Triwulan 3 Pelajaran 3, 2025.
Tuhan memang telah memberikan Musa beberapa janji yang kuat tentang apa yang akan Dia lakukan. Meskipun perjumpaan itu pasti telah menyemangati Musa, namun semangatnya mungkin hanya bertahan sebentar, mengingat respon yang diterima dari bangsanya.
Bacalah Keluaran 6: 9-13. Apakah yang terjadi selanjutnya, dan pelajaran apakah yang dapat kita ambil dari kisah ini tentang masa-masa kekecewaan dan perjuangan dalam hidup kita?
Orang Ibrani begitu putus asa dengan kesedihan, penderitaan, dan kerja keras mereka sehingga mereka tidak mendengarkan kata-kata Musa yang meyakinkan mereka bahwa Tuhan akan bertindak untuk memenuhi apa yang Dia janjikan. Mereka telah menunggu begitu lama, dan harapan mereka belum terpenuhi. Mengapa sekarang berbeda? Mereka kehilangan hati dan pengharapan, yang bahkan lebih pahit lagi karena, mungkin untuk pertama kalinya dalam hidup mereka, mereka melihat pengharapan yang nyata akan kelepasan.
Namun, siapa yang tidak pernah berada di tempat yang sama? Siapa yang tidak pernah merasa tertekan, kecewa, tidak puas-bahkan ditinggalkan oleh Tuhan?
Masih ingat kisah Ayub? Bagaimana dengan Asaf, seorang pemazmur yang bergumul dengan pertanyaannya tentang kemakmuran orang fasik dan penderitaan orang benar. Namun, terlepas dari pergumulannya, Asaf memiliki salah satu pengakuan iman yang paling indah: "Tetapi aku tetap di dekat-Mu; Engkau memegang tangan kananku. Dengan nasihat-Mu Engkau menuntun aku, dan kemudian Engkau mengangkat aku ke dalam kemuliaan.
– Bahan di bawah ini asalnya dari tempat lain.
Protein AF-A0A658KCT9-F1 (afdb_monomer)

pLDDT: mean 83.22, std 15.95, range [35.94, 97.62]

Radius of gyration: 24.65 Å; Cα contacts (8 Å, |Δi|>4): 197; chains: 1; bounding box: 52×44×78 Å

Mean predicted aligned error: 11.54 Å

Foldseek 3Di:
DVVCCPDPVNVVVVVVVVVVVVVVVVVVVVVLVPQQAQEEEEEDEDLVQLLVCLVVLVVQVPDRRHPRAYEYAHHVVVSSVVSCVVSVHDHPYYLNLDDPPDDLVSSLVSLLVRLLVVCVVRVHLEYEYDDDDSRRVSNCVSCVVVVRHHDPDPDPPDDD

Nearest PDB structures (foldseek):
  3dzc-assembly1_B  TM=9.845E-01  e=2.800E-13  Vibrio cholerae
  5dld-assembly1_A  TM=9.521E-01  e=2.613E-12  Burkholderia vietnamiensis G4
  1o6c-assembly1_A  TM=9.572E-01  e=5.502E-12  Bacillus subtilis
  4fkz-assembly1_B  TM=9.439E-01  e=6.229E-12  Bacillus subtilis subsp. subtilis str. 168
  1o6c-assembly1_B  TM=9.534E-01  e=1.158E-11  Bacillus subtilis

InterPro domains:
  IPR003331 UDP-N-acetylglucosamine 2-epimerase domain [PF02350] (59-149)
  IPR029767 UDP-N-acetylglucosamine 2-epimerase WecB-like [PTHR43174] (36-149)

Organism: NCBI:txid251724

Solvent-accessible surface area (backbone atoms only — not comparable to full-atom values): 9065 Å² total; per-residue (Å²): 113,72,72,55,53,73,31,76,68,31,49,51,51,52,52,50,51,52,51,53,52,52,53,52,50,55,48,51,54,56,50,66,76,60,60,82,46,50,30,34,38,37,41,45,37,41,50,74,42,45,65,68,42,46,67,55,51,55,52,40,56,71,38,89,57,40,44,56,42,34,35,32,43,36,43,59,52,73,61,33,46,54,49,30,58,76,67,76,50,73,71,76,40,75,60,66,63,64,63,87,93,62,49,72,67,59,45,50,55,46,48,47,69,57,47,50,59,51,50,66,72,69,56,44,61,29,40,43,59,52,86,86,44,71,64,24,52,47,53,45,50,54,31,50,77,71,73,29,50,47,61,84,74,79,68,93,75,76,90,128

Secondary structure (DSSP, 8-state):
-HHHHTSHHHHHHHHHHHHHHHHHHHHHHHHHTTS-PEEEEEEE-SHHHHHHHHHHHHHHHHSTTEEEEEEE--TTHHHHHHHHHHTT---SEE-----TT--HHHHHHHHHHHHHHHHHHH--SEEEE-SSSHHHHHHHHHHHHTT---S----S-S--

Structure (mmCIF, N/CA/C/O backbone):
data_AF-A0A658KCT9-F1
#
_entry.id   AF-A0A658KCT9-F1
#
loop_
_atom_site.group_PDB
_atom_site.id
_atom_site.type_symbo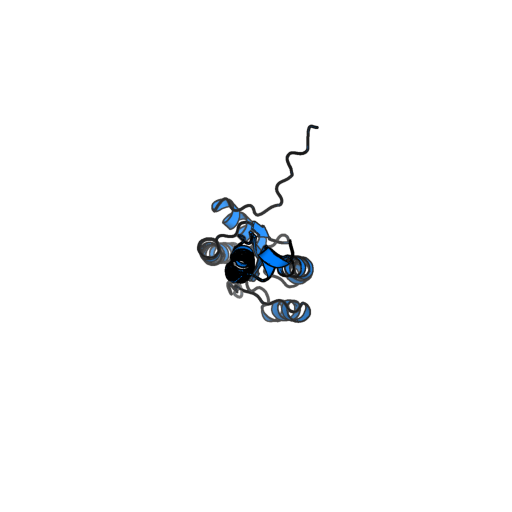l
_atom_site.label_atom_id
_atom_site.label_alt_id
_atom_site.label_comp_id
_atom_site.label_asym_id
_atom_site.label_entity_id
_atom_site.label_seq_id
_atom_site.pdbx_PDB_ins_code
_atom_site.Cartn_x
_atom_site.Cartn_y
_atom_site.Cartn_z
_atom_site.occupancy
_atom_site.B_iso_or_equiv
_atom_site.auth_seq_id
_atom_site.auth_comp_id
_atom_site.auth_asym_id
_atom_site.auth_atom_id
_atom_site.pdbx_PDB_model_num
ATOM 1 N N . LEU A 1 1 ? -31.927 3.264 58.767 1.00 53.91 1 LEU A N 1
ATOM 2 C CA . LEU A 1 1 ? -31.106 3.048 57.547 1.00 53.91 1 LEU A CA 1
ATOM 3 C C . LEU A 1 1 ? -30.541 1.625 57.476 1.00 53.91 1 LEU A C 1
ATOM 5 O O . LEU A 1 1 ? -30.865 0.935 56.521 1.00 53.91 1 LEU A O 1
ATOM 9 N N . GLN A 1 2 ? -29.815 1.128 58.487 1.00 54.38 2 GLN A N 1
ATOM 10 C CA . GLN A 1 2 ? -29.329 -0.270 58.523 1.00 54.38 2 GLN A CA 1
ATOM 11 C C . GLN A 1 2 ? -30.438 -1.338 58.488 1.00 54.38 2 GLN A C 1
ATOM 13 O O . GLN A 1 2 ? -30.284 -2.360 57.827 1.00 54.38 2 GLN A O 1
ATOM 18 N N . THR A 1 3 ? -31.592 -1.079 59.106 1.00 54.94 3 THR A N 1
ATOM 19 C CA . THR A 1 3 ? -32.735 -2.011 59.122 1.00 54.94 3 THR A CA 1
ATOM 20 C C . THR A 1 3 ? -33.367 -2.228 57.742 1.00 54.94 3 THR A C 1
ATOM 22 O O . THR A 1 3 ? -33.878 -3.305 57.461 1.00 54.94 3 THR A O 1
ATOM 25 N N . LEU A 1 4 ? -33.310 -1.221 56.861 1.00 55.62 4 LEU A N 1
ATOM 26 C CA . LEU A 1 4 ? -33.843 -1.304 55.495 1.00 55.62 4 LEU A CA 1
ATOM 27 C C . LEU A 1 4 ? -32.893 -2.069 54.563 1.00 55.62 4 LEU A C 1
ATOM 29 O O . LEU A 1 4 ? -33.355 -2.830 53.715 1.00 55.62 4 LEU A O 1
ATOM 33 N N . LEU A 1 5 ? -31.579 -1.919 54.760 1.00 58.53 5 LEU A N 1
ATOM 34 C CA . LEU A 1 5 ? -30.546 -2.625 53.993 1.00 58.53 5 LEU A CA 1
ATOM 35 C C . LEU A 1 5 ? -30.517 -4.130 54.297 1.00 58.53 5 LEU A C 1
ATOM 37 O O . LEU A 1 5 ? -30.347 -4.924 53.379 1.00 58.53 5 LEU A O 1
ATOM 41 N N . ASN A 1 6 ? -30.779 -4.522 55.549 1.00 69.94 6 ASN A N 1
ATOM 42 C CA . ASN A 1 6 ? -30.828 -5.932 55.953 1.00 69.94 6 ASN A CA 1
ATOM 43 C C . ASN A 1 6 ? -32.181 -6.618 55.686 1.00 69.94 6 ASN A C 1
ATOM 45 O O . ASN A 1 6 ? -32.356 -7.786 56.025 1.00 69.94 6 ASN A O 1
ATOM 49 N N . SER A 1 7 ? -33.141 -5.921 55.075 1.00 79.94 7 SER A N 1
ATOM 50 C CA . SER A 1 7 ? -34.412 -6.527 54.675 1.00 79.94 7 SER A CA 1
ATOM 51 C C . SER A 1 7 ? -34.247 -7.381 53.405 1.00 79.94 7 SER A C 1
ATOM 53 O O . SER A 1 7 ? -33.338 -7.128 52.607 1.00 79.94 7 SER A O 1
ATOM 55 N N . PRO A 1 8 ? -35.135 -8.359 53.151 1.00 78.88 8 PRO A N 1
ATOM 56 C CA . PRO A 1 8 ? -35.141 -9.118 51.896 1.00 78.88 8 PRO A CA 1
ATOM 57 C C . PRO A 1 8 ? -35.214 -8.211 50.655 1.00 78.88 8 PRO A C 1
ATOM 59 O O . PRO A 1 8 ? -34.552 -8.464 49.650 1.00 78.88 8 PRO A O 1
ATOM 62 N N . ALA A 1 9 ? -35.956 -7.102 50.754 1.00 75.94 9 ALA A N 1
ATOM 63 C CA . ALA A 1 9 ? -36.061 -6.094 49.702 1.00 75.94 9 ALA A CA 1
ATOM 64 C C . ALA A 1 9 ? -34.740 -5.330 49.477 1.00 75.94 9 ALA A C 1
ATOM 66 O O . ALA A 1 9 ? -34.378 -5.053 48.334 1.00 75.94 9 ALA A O 1
ATOM 67 N N . GLY A 1 10 ? -33.986 -5.044 50.545 1.00 73.81 10 GLY A N 1
ATOM 68 C CA . GLY A 1 10 ? -32.659 -4.421 50.468 1.00 73.81 10 GLY A CA 1
ATOM 69 C C . GLY A 1 10 ? -31.623 -5.307 49.767 1.00 73.81 10 GLY A C 1
ATOM 70 O O . GLY A 1 10 ? -30.879 -4.831 48.909 1.00 73.81 10 GLY A O 1
ATOM 71 N N . HIS A 1 11 ? -31.635 -6.612 50.050 1.00 75.50 11 HIS A N 1
ATOM 72 C CA . HIS A 1 11 ? -30.750 -7.588 49.402 1.00 75.50 11 HIS A CA 1
ATOM 73 C C . HIS A 1 11 ? -31.080 -7.789 47.916 1.00 75.50 11 HIS A C 1
ATOM 75 O O . HIS A 1 11 ? -30.172 -7.882 47.084 1.00 75.50 11 HIS A O 1
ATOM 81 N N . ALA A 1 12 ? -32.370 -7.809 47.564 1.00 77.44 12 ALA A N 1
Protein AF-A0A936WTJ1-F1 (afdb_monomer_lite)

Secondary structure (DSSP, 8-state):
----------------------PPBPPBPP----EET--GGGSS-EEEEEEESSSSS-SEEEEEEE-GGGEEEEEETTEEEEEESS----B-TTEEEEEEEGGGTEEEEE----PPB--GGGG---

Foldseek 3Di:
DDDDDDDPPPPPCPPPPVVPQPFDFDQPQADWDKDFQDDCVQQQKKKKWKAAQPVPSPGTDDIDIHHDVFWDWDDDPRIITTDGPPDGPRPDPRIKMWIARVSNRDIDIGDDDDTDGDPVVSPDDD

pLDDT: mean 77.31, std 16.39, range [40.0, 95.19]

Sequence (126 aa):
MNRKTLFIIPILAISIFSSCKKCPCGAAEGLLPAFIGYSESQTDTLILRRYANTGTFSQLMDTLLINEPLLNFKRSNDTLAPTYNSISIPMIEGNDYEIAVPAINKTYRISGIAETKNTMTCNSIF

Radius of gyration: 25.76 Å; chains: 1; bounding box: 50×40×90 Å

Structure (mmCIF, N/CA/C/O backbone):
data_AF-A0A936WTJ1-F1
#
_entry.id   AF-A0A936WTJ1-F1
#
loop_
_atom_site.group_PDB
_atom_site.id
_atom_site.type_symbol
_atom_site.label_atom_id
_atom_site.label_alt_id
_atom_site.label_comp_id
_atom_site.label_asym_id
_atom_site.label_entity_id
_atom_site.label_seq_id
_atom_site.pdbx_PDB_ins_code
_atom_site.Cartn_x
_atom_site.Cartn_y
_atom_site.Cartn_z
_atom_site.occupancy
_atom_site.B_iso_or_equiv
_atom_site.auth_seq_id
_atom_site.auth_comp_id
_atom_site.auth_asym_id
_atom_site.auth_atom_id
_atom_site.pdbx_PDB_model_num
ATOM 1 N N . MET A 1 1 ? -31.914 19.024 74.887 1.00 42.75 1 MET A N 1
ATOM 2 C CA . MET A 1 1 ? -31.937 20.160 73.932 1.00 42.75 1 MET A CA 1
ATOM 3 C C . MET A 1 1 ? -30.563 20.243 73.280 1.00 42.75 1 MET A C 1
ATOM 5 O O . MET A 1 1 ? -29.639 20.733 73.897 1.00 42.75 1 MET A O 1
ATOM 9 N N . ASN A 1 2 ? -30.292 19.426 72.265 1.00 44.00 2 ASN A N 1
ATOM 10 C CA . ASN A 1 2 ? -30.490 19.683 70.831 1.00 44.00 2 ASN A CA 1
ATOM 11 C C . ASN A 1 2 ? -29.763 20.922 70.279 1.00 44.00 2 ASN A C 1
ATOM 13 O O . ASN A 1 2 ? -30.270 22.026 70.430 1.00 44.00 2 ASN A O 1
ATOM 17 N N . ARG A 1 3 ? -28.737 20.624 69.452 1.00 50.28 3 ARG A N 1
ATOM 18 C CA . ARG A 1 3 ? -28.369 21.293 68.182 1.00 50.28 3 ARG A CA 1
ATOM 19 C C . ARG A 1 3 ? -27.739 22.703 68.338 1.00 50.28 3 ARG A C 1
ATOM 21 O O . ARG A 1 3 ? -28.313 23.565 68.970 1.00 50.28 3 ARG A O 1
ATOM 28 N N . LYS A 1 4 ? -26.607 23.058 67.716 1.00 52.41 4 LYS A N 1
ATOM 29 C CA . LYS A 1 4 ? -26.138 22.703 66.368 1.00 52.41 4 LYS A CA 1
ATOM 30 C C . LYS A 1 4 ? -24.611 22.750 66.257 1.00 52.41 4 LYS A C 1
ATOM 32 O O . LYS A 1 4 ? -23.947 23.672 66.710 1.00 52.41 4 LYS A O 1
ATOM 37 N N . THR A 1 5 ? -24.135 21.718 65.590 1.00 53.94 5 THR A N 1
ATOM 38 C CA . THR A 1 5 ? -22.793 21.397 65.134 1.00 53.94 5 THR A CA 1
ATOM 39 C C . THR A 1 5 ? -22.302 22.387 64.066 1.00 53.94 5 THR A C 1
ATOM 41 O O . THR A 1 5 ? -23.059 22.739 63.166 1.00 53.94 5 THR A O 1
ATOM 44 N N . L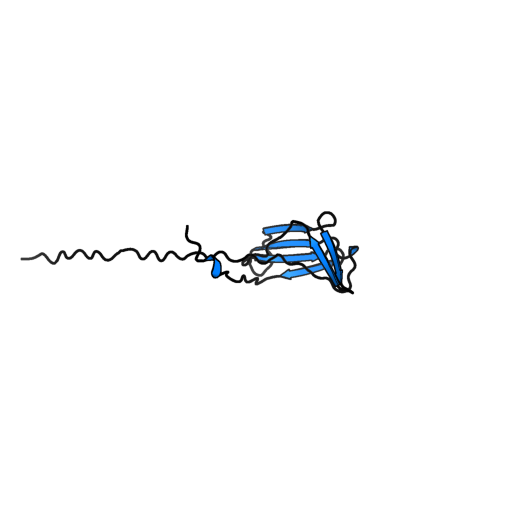EU A 1 6 ? -21.038 22.803 64.204 1.00 56.00 6 LEU A N 1
ATOM 45 C CA . LEU A 1 6 ? -20.007 22.980 63.168 1.00 56.00 6 LEU A CA 1
ATOM 46 C C . LEU A 1 6 ? -20.463 23.461 61.768 1.00 56.00 6 LEU A C 1
ATOM 48 O O . LEU A 1 6 ? -20.935 22.671 60.958 1.00 56.00 6 LEU A O 1
ATOM 52 N N . PHE A 1 7 ? -20.184 24.725 61.435 1.00 52.03 7 PHE A N 1
ATOM 53 C CA . PHE A 1 7 ? -20.094 25.197 60.045 1.00 52.03 7 PHE A CA 1
ATOM 54 C C . PHE A 1 7 ? -18.641 25.585 59.736 1.00 52.03 7 PHE A C 1
ATOM 56 O O . PHE A 1 7 ? -18.288 26.758 59.673 1.00 52.03 7 PHE A O 1
ATOM 63 N N . ILE A 1 8 ? -17.781 24.579 59.569 1.00 57.75 8 ILE A N 1
ATOM 64 C CA . ILE A 1 8 ? -16.534 24.734 58.814 1.00 57.75 8 ILE A CA 1
ATOM 65 C C . ILE A 1 8 ? -16.895 24.325 57.390 1.00 57.75 8 ILE A C 1
ATOM 67 O O . ILE A 1 8 ? -17.077 23.144 57.115 1.00 57.75 8 ILE A O 1
ATOM 71 N N . ILE A 1 9 ? -17.087 25.307 56.513 1.00 58.50 9 ILE A N 1
ATOM 72 C CA . ILE A 1 9 ? -17.256 25.085 55.074 1.00 58.50 9 ILE A CA 1
ATOM 73 C C . ILE A 1 9 ? -15.898 24.593 54.555 1.00 58.50 9 ILE A C 1
ATOM 75 O O . ILE A 1 9 ? -14.947 25.380 54.580 1.00 58.50 9 ILE A O 1
ATOM 79 N N . PRO A 1 10 ? -15.741 23.337 54.096 1.00 55.47 10 PRO A N 1
ATOM 80 C CA . PRO A 1 10 ? -14.515 22.958 53.431 1.00 55.47 10 PRO A CA 1
ATOM 81 C C . PRO A 1 10 ? -14.598 23.508 52.006 1.00 55.47 10 PRO A C 1
ATOM 83 O O . PRO A 1 10 ? -15.317 22.987 51.155 1.00 55.47 10 PRO A O 1
ATOM 86 N N . ILE A 1 11 ? -13.846 24.576 51.745 1.00 57.56 11 ILE A N 1
ATOM 87 C CA . ILE A 1 11 ? -13.435 24.982 50.397 1.00 57.56 11 ILE A CA 1
ATOM 88 C C . ILE A 1 11 ? -12.431 23.918 49.928 1.00 57.56 11 ILE A C 1
ATOM 90 O O . ILE A 1 11 ? -11.222 24.113 49.951 1.00 57.56 11 ILE A O 1
ATOM 94 N N . LEU A 1 12 ? -12.931 22.724 49.617 1.00 55.75 12 LEU A N 1
ATOM 95 C CA . LEU A 1 12 ? -12.129 21.588 49.175 1.00 55.75 12 LEU A CA 1
ATOM 96 C C . LEU A 1 12 ? -12.855 20.856 48.049 1.00 55.75 12 LEU A C 1
ATOM 98 O O . LEU A 1 12 ? -13.241 19.700 48.163 1.00 55.75 12 LEU A O 1
ATOM 102 N N . ALA A 1 13 ? -13.064 21.575 46.956 1.00 54.88 13 ALA A N 1
ATOM 103 C CA . ALA A 1 13 ? -13.380 20.988 45.663 1.00 54.88 13 ALA A CA 1
ATOM 104 C C . ALA A 1 13 ? -12.928 21.954 44.561 1.00 54.88 13 ALA A C 1
ATOM 106 O O . ALA A 1 13 ? -13.694 22.299 43.667 1.00 54.88 13 ALA A O 1
ATOM 107 N N . ILE A 1 14 ? -11.680 22.439 44.638 1.00 59.72 14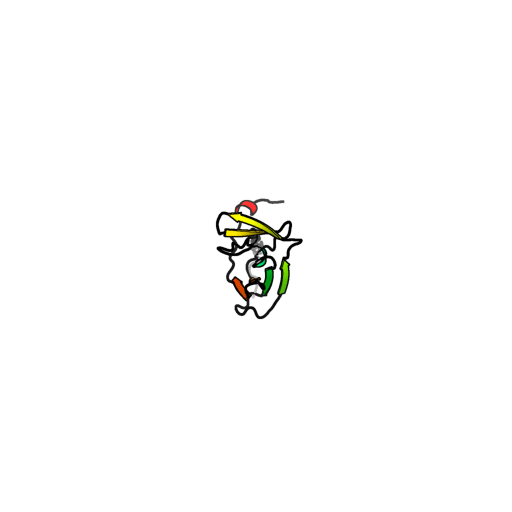 ILE A N 1
ATOM 108 C CA . ILE A 1 14 ? -11.023 22.936 43.428 1.00 59.72 14 ILE A CA 1
ATOM 109 C C . ILE A 1 14 ? -10.748 21.689 42.607 1.00 59.72 14 ILE A C 1
ATOM 111 O O . ILE A 1 14 ? -9.813 20.932 42.854 1.00 59.72 14 ILE A O 1
ATOM 115 N N . SER A 1 15 ? -11.679 21.459 41.697 1.00 51.00 15 SER A N 1
ATOM 116 C CA . SER A 1 15 ? -11.644 20.516 40.608 1.00 51.00 15 SER A CA 1
ATOM 117 C C . SER A 1 15 ? -10.256 20.529 39.989 1.00 51.00 15 SER A C 1
ATOM 119 O O . SER A 1 15 ? -9.907 21.422 39.216 1.00 51.00 15 SER A O 1
ATOM 121 N N . ILE A 1 16 ? -9.460 19.522 40.331 1.00 54.88 16 ILE A N 1
ATOM 122 C CA . ILE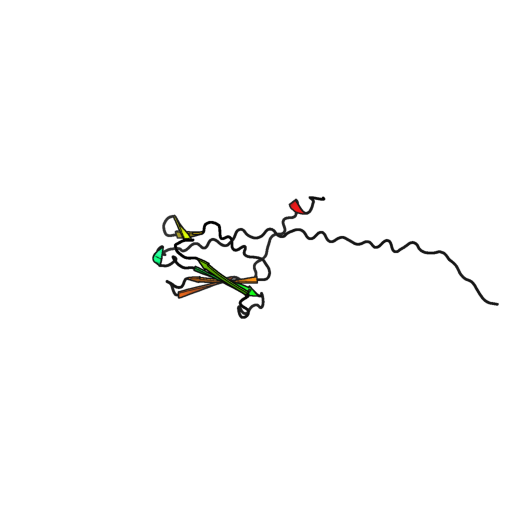 A 1 16 ? -8.270 19.166 39.577 1.00 54.88 16 ILE A CA 1
ATOM 123 C C . ILE A 1 16 ? -8.809 18.576 38.273 1.00 54.88 16 ILE A C 1
ATOM 125 O O . ILE A 1 16 ? -8.874 17.364 38.092 1.00 54.88 16 ILE A O 1
ATOM 129 N N . PHE A 1 17 ? -9.283 19.445 37.378 1.00 52.12 17 PHE A N 1
ATOM 130 C CA . PHE A 1 17 ? -9.399 19.122 35.970 1.00 52.12 17 PHE A CA 1
ATOM 131 C C . PHE A 1 17 ? -7.963 18.927 35.495 1.00 52.12 17 PHE A C 1
ATOM 133 O O . PHE A 1 17 ? -7.312 19.853 35.013 1.00 52.12 17 PHE A O 1
ATOM 140 N N . SER A 1 18 ? -7.436 17.722 35.712 1.00 55.88 18 SER A N 1
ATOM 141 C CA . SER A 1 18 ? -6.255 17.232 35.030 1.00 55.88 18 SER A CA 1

Siapa gerangan ada padaku di sorga selain Engkau? Selain Engkau tidak ada yang kuingini di bumi. Sekalipun dagingku dan hatiku habis lenyap, gunung batuku dan bagianku tetaplah Allah selama-lamanya" (Mzm. 73: 23-26).
Melalui sejarah yang sakral, Tuhan telah meyakinkan umat-Nya bahwa Dia menyertai mereka (Yes. 41: 13; Mat. 28: 20). Dia memberi mereka damai sejahtera-Nya, penghiburan-Nya, dan Dia menguatkan mereka untuk melewati tantangan hidup (Yoh. 14: 27; Yoh. 16: 33; Flp. 4: 6, 7).
Rumus perjanjian, "Aku akan mengangkat kamu menjadi umat-Ku dan aku Aku akan menjadi Allahmu” (Kel. 6: 7), mengekspresikan hubungan intim yang Tuhan ingin miliki dengan umat-Nya.
Pikirkan frasa tersebut, "Aku akan mengangkat kamu menjadi umat-Ku dan aku Aku akan menjadi Allahmu" (Kel. 6: 7). Meskipun konteksnya adalah hubungan, bagaimanakah hal ini berlaku bagi kita masing-masing secara individu, dan bagaimanakah seharusnya hubungan ini dimanifestasikan dalam kehidupan kita sehari-hari? (Lihat juga 2 Kor. 6: 16.)